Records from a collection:
== Segment start ==

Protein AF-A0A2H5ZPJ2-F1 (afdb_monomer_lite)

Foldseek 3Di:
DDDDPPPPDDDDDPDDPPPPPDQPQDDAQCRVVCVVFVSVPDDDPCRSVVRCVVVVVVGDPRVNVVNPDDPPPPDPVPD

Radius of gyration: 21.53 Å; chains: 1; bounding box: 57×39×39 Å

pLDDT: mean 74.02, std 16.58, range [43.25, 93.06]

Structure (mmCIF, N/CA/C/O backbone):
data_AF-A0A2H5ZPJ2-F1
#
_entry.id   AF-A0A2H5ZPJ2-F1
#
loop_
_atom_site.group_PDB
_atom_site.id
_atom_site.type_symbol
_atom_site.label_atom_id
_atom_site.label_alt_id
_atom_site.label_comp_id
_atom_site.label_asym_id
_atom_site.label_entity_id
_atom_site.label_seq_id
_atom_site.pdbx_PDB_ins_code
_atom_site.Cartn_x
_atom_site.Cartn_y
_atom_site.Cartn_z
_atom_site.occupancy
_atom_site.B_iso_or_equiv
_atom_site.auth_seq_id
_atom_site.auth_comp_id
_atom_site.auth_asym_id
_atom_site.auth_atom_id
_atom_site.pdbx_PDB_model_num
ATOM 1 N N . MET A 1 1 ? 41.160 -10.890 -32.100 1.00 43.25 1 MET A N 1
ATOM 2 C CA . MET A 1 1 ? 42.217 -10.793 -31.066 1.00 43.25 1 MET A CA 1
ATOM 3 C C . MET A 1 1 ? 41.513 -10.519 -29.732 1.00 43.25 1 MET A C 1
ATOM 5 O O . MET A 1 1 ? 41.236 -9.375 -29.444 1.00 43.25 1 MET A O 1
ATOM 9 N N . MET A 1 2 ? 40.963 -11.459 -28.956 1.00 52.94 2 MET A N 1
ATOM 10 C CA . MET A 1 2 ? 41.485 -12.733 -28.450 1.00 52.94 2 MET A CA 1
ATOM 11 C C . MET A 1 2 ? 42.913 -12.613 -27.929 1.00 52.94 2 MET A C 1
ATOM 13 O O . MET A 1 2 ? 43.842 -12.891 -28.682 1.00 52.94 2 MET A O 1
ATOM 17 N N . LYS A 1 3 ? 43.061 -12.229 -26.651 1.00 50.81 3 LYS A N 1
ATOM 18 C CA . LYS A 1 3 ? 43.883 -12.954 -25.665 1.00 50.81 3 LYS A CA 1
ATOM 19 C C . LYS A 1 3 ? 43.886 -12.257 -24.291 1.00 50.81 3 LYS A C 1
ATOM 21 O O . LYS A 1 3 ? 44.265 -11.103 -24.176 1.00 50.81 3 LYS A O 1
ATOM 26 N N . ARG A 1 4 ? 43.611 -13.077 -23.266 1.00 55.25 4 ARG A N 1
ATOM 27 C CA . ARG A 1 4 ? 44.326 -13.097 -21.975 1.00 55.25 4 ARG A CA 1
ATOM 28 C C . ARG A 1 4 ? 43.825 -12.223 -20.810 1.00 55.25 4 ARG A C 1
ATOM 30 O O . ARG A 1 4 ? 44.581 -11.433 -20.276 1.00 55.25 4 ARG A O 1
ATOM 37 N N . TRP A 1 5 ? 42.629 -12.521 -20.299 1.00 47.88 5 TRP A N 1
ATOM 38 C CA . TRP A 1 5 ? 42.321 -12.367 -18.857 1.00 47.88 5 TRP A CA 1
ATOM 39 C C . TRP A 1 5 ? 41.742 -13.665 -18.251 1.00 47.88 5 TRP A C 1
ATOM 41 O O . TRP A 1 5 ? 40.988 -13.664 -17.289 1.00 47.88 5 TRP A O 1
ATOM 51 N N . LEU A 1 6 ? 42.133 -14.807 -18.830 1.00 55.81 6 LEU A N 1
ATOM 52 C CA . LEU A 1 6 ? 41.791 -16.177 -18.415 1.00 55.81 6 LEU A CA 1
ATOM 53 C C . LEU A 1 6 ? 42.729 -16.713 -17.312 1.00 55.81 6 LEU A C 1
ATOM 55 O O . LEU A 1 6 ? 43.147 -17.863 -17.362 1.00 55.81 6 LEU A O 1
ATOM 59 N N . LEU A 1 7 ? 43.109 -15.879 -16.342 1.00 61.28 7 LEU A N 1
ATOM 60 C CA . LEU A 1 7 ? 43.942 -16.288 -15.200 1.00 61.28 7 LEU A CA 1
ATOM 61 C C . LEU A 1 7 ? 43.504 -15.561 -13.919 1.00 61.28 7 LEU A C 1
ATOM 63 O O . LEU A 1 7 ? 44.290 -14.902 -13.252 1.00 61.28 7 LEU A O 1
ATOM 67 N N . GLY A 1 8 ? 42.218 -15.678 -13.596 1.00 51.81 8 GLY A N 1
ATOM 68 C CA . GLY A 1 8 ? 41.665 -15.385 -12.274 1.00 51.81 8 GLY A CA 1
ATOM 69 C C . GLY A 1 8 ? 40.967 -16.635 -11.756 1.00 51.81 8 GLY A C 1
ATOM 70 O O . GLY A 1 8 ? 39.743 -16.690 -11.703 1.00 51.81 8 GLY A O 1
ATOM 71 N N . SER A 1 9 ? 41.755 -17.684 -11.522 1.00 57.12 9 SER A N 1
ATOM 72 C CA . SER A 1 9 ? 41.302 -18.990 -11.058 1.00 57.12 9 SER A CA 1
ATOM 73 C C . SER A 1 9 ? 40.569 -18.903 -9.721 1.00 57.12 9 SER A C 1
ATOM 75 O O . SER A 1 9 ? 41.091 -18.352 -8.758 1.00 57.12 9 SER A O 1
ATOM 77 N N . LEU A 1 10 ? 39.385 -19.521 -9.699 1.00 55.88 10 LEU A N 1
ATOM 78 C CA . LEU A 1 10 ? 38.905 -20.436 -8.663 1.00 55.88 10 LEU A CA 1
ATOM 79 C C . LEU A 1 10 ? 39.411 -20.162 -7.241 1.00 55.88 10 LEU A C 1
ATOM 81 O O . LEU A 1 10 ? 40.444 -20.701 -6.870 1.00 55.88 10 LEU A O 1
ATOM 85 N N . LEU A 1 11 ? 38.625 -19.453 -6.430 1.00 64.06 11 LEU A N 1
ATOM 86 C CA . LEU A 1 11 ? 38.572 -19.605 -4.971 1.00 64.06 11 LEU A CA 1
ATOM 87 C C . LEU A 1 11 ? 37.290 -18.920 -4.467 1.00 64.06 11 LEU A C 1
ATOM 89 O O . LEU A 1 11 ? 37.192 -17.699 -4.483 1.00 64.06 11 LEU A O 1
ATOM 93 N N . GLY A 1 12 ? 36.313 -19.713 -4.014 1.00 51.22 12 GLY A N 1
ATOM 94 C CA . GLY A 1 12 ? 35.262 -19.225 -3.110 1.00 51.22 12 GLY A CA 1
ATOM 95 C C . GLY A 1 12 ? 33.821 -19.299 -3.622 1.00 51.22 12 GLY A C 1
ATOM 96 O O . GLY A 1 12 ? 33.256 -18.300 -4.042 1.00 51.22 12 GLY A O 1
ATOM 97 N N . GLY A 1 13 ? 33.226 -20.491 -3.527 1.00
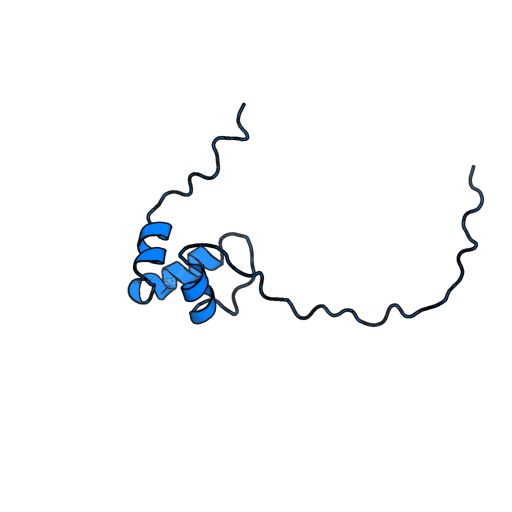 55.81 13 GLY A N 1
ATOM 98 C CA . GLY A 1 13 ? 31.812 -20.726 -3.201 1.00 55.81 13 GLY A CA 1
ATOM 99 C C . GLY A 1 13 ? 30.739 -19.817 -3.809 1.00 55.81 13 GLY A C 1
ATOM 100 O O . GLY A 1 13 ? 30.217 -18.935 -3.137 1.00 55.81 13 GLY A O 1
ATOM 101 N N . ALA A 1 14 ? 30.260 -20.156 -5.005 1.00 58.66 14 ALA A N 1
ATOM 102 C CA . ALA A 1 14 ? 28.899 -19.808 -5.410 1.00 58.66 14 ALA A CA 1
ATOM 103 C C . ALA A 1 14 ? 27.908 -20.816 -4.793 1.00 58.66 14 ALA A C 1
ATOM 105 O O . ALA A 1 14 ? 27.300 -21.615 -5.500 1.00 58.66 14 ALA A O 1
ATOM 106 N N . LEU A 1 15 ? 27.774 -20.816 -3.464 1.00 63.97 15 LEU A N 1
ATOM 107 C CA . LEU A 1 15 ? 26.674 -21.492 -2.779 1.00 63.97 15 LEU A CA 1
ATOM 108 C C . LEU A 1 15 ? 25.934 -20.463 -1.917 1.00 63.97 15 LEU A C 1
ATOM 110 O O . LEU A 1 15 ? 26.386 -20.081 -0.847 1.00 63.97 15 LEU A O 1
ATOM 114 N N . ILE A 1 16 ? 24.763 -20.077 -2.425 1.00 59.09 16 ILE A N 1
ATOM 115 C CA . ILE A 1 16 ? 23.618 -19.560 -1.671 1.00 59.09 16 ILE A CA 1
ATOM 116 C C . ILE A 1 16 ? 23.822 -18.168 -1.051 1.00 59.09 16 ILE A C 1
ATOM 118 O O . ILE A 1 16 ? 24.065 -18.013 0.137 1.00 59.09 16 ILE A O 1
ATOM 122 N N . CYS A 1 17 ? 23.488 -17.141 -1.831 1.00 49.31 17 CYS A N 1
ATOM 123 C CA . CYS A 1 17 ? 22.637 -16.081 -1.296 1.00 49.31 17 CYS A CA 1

== Segment end ==
== Segment start ==

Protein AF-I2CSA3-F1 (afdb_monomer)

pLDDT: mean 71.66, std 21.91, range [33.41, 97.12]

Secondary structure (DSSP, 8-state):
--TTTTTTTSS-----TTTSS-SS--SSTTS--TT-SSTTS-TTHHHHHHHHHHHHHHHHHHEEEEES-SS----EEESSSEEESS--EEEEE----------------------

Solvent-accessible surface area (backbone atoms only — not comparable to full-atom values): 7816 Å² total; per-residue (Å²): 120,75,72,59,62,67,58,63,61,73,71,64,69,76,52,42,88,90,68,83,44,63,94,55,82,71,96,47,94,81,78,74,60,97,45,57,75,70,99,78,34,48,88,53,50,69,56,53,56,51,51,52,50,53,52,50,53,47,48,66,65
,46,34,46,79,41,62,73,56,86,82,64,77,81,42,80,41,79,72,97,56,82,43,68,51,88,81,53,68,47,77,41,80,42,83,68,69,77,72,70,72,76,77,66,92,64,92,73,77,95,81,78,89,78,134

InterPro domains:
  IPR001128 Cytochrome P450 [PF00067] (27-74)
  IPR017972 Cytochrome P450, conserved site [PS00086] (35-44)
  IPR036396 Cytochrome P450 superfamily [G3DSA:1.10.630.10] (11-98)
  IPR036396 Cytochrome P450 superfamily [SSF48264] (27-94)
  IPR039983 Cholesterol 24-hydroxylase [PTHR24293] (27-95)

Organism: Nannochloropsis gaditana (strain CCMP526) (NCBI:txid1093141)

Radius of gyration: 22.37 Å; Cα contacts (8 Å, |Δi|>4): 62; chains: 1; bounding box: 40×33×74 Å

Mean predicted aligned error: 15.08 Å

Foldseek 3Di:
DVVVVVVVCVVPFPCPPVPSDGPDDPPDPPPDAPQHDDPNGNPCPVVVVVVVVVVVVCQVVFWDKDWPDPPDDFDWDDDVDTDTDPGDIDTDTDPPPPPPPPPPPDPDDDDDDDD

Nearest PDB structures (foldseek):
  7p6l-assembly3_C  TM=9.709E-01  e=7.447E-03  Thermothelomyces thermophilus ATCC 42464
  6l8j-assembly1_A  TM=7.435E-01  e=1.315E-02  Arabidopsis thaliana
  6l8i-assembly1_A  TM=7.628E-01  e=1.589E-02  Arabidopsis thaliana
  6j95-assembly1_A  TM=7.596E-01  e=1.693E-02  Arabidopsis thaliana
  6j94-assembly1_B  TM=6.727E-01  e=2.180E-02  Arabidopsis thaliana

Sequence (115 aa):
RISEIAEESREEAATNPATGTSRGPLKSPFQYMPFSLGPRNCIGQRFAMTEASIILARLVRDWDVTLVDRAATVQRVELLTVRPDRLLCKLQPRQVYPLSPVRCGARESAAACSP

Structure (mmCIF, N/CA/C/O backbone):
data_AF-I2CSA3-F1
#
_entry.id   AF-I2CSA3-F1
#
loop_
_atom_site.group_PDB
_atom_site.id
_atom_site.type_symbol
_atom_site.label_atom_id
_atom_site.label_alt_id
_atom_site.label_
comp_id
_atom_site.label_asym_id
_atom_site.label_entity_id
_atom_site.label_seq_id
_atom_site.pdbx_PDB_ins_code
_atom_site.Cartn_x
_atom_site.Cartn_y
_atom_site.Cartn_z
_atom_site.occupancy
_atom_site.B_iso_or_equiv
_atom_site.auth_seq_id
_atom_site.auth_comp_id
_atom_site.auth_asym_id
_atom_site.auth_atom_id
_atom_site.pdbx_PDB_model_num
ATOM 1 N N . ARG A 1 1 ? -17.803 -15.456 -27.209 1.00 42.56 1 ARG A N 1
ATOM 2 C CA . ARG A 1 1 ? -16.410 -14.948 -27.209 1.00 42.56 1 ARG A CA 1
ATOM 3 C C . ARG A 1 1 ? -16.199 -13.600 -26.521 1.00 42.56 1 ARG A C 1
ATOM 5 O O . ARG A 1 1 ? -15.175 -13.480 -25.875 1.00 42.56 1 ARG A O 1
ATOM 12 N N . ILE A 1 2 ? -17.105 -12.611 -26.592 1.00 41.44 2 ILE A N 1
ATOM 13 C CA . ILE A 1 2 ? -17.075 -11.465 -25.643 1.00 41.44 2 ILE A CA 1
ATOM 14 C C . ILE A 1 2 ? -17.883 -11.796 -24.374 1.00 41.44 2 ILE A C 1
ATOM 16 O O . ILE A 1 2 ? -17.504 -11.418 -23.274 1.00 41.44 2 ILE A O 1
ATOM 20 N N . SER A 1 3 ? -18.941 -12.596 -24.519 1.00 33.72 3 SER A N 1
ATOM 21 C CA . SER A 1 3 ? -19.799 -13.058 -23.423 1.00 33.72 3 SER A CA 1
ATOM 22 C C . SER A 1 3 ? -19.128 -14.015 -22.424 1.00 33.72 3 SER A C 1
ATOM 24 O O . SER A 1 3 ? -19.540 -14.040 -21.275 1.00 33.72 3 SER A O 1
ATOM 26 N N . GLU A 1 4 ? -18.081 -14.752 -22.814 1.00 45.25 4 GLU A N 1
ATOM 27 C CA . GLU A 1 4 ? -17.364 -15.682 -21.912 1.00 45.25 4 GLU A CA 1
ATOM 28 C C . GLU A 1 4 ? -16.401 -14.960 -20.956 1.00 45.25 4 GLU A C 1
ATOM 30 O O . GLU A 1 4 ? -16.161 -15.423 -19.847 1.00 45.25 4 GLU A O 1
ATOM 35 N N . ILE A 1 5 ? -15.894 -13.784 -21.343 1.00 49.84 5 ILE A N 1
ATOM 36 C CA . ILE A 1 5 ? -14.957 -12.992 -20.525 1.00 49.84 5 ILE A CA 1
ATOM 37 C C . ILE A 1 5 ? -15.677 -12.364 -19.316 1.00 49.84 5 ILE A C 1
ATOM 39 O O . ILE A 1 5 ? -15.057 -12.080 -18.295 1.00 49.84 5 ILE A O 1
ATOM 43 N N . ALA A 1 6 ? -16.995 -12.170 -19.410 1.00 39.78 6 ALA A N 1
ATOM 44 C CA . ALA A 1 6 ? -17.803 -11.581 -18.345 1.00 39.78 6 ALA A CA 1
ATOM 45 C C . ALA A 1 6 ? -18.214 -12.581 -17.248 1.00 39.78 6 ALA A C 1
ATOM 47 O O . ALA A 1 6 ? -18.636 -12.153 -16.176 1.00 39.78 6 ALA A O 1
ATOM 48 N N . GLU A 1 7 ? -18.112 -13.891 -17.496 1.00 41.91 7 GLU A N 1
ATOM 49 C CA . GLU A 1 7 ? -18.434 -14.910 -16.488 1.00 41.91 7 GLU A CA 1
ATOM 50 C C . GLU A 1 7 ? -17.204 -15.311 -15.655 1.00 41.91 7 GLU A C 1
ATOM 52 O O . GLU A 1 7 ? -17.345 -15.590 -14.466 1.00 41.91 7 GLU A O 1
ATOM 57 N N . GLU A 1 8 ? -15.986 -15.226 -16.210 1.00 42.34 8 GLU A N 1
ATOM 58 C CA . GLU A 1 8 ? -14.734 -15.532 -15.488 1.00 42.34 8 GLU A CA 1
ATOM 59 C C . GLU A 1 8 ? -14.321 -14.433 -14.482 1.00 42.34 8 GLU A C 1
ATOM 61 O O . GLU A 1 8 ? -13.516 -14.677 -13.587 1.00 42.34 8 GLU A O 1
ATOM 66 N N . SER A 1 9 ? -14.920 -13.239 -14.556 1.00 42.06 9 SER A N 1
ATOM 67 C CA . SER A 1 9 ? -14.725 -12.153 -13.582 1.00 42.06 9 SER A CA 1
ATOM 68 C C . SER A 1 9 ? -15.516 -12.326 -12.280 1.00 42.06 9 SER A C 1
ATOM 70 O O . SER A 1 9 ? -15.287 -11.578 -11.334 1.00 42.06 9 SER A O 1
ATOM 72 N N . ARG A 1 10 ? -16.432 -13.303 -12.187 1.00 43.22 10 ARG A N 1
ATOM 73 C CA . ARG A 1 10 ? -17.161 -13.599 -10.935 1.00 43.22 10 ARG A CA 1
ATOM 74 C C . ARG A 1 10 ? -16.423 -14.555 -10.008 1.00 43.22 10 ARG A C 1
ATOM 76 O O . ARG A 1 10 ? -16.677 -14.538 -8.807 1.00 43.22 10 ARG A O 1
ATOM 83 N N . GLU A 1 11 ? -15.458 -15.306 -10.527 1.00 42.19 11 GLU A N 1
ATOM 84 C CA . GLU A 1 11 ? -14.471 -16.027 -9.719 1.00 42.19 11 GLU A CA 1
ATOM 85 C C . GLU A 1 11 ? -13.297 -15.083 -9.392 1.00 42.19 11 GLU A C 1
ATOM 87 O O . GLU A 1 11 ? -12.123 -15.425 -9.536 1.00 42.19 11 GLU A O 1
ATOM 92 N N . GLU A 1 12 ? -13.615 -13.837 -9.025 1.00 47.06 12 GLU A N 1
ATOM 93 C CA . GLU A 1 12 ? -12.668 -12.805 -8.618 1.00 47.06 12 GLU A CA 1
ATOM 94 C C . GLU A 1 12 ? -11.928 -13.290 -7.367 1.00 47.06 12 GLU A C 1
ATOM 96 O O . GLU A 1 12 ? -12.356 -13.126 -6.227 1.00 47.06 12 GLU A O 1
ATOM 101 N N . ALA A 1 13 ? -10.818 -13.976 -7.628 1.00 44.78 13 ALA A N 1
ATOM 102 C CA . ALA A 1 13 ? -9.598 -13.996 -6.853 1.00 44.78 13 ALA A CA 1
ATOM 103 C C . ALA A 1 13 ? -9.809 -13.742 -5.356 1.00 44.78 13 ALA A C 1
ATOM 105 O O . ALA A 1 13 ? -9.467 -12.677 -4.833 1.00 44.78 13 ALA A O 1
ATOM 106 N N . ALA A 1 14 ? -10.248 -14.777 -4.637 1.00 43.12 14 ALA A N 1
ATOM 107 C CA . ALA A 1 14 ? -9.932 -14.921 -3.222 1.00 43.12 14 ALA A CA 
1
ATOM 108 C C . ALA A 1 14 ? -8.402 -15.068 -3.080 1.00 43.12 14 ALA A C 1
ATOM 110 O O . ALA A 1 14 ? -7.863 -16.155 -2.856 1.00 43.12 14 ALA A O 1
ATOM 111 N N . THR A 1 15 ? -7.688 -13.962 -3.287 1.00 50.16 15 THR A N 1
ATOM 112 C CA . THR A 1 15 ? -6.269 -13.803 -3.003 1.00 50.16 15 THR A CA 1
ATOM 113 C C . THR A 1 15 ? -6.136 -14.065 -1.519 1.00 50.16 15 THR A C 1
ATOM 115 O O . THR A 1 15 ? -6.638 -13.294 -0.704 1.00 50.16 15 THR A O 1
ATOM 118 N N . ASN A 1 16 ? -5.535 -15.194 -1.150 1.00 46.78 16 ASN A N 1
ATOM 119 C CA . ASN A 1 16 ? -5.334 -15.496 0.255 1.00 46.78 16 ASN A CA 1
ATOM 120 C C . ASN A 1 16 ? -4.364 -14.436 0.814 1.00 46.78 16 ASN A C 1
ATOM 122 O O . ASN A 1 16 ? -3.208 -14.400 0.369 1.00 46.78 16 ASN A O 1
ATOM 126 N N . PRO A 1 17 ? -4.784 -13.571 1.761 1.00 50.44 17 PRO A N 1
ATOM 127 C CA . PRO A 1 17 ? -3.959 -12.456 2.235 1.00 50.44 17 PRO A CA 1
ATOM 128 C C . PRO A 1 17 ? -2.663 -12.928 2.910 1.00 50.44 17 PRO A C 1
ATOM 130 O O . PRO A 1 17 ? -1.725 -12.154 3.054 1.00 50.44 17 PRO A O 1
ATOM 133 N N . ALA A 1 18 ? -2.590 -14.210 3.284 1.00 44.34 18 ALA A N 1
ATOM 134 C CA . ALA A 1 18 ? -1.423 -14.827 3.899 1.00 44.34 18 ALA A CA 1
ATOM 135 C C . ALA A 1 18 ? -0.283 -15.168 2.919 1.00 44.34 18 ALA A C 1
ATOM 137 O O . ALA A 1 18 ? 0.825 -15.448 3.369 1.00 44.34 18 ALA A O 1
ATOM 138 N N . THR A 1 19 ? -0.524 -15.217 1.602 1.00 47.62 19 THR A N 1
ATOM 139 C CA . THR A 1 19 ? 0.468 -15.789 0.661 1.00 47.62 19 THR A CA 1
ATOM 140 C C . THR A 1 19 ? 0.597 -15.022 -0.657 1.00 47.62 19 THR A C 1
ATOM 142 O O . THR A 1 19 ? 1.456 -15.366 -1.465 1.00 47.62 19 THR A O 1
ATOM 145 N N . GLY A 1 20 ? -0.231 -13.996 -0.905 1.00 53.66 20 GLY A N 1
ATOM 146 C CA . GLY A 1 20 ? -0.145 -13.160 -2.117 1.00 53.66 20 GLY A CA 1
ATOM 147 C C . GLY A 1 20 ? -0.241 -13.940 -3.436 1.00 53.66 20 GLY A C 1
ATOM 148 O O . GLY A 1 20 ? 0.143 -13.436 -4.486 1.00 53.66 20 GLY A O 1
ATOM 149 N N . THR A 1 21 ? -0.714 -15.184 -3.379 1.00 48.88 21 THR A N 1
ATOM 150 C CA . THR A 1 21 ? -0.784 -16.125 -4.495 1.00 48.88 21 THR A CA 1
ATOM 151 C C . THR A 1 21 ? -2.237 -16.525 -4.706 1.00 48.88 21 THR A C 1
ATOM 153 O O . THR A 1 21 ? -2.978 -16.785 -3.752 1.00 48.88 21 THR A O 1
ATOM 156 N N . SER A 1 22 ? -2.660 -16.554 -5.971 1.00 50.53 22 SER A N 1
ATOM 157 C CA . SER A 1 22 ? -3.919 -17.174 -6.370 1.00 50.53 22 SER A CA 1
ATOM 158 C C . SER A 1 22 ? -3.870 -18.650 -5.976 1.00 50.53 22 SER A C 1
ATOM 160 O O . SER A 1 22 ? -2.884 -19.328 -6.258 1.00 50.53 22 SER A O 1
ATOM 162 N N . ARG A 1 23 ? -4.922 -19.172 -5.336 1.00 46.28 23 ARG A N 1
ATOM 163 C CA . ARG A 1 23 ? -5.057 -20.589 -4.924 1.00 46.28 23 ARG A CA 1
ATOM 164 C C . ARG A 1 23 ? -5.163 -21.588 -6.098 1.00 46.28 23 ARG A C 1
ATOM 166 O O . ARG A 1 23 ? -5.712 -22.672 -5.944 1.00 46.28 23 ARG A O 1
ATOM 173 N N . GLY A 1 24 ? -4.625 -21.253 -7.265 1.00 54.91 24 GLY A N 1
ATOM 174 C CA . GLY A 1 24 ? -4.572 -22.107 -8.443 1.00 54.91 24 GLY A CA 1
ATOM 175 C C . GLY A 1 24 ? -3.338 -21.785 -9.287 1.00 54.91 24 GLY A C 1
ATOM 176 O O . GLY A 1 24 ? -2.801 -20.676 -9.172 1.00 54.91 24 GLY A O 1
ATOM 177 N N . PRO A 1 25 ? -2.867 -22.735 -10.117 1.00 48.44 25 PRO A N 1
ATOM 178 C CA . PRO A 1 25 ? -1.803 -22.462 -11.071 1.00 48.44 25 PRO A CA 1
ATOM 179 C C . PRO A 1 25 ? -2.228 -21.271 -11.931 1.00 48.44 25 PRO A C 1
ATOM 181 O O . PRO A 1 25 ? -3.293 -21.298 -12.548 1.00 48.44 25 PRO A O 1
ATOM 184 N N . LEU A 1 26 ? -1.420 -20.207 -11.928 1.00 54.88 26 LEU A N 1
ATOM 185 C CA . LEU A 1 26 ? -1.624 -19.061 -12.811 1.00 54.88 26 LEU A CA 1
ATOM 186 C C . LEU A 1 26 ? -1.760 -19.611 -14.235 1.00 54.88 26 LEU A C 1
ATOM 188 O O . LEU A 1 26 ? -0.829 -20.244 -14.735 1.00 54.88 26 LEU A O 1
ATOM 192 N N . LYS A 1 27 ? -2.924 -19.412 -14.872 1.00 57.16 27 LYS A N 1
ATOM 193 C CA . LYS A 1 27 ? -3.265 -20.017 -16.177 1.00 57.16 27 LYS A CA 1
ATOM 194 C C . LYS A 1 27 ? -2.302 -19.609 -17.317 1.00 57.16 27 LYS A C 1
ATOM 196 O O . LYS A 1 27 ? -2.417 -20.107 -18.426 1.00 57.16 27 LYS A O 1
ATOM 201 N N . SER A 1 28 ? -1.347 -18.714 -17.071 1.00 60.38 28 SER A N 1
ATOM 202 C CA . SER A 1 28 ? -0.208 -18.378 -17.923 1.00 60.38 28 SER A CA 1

== Segment end ==

Give back, word for word, only the lines above from the line holding "ATOM 196 O O" to the line holding "ATOM 202 C CA", both included.

ATOM 196 O O . LYS A 1 27 ? -2.417 -20.107 -18.426 1.00 57.16 27 LYS A O 1
ATOM 201 N N . SER A 1 28 ? -1.347 -18.714 -17.071 1.00 60.38 28 SER A N 1
ATOM 202 C CA . SER A 1 28 ? -0.208 -18.378 -17.923 1.00 60.38 28 SER A CA 1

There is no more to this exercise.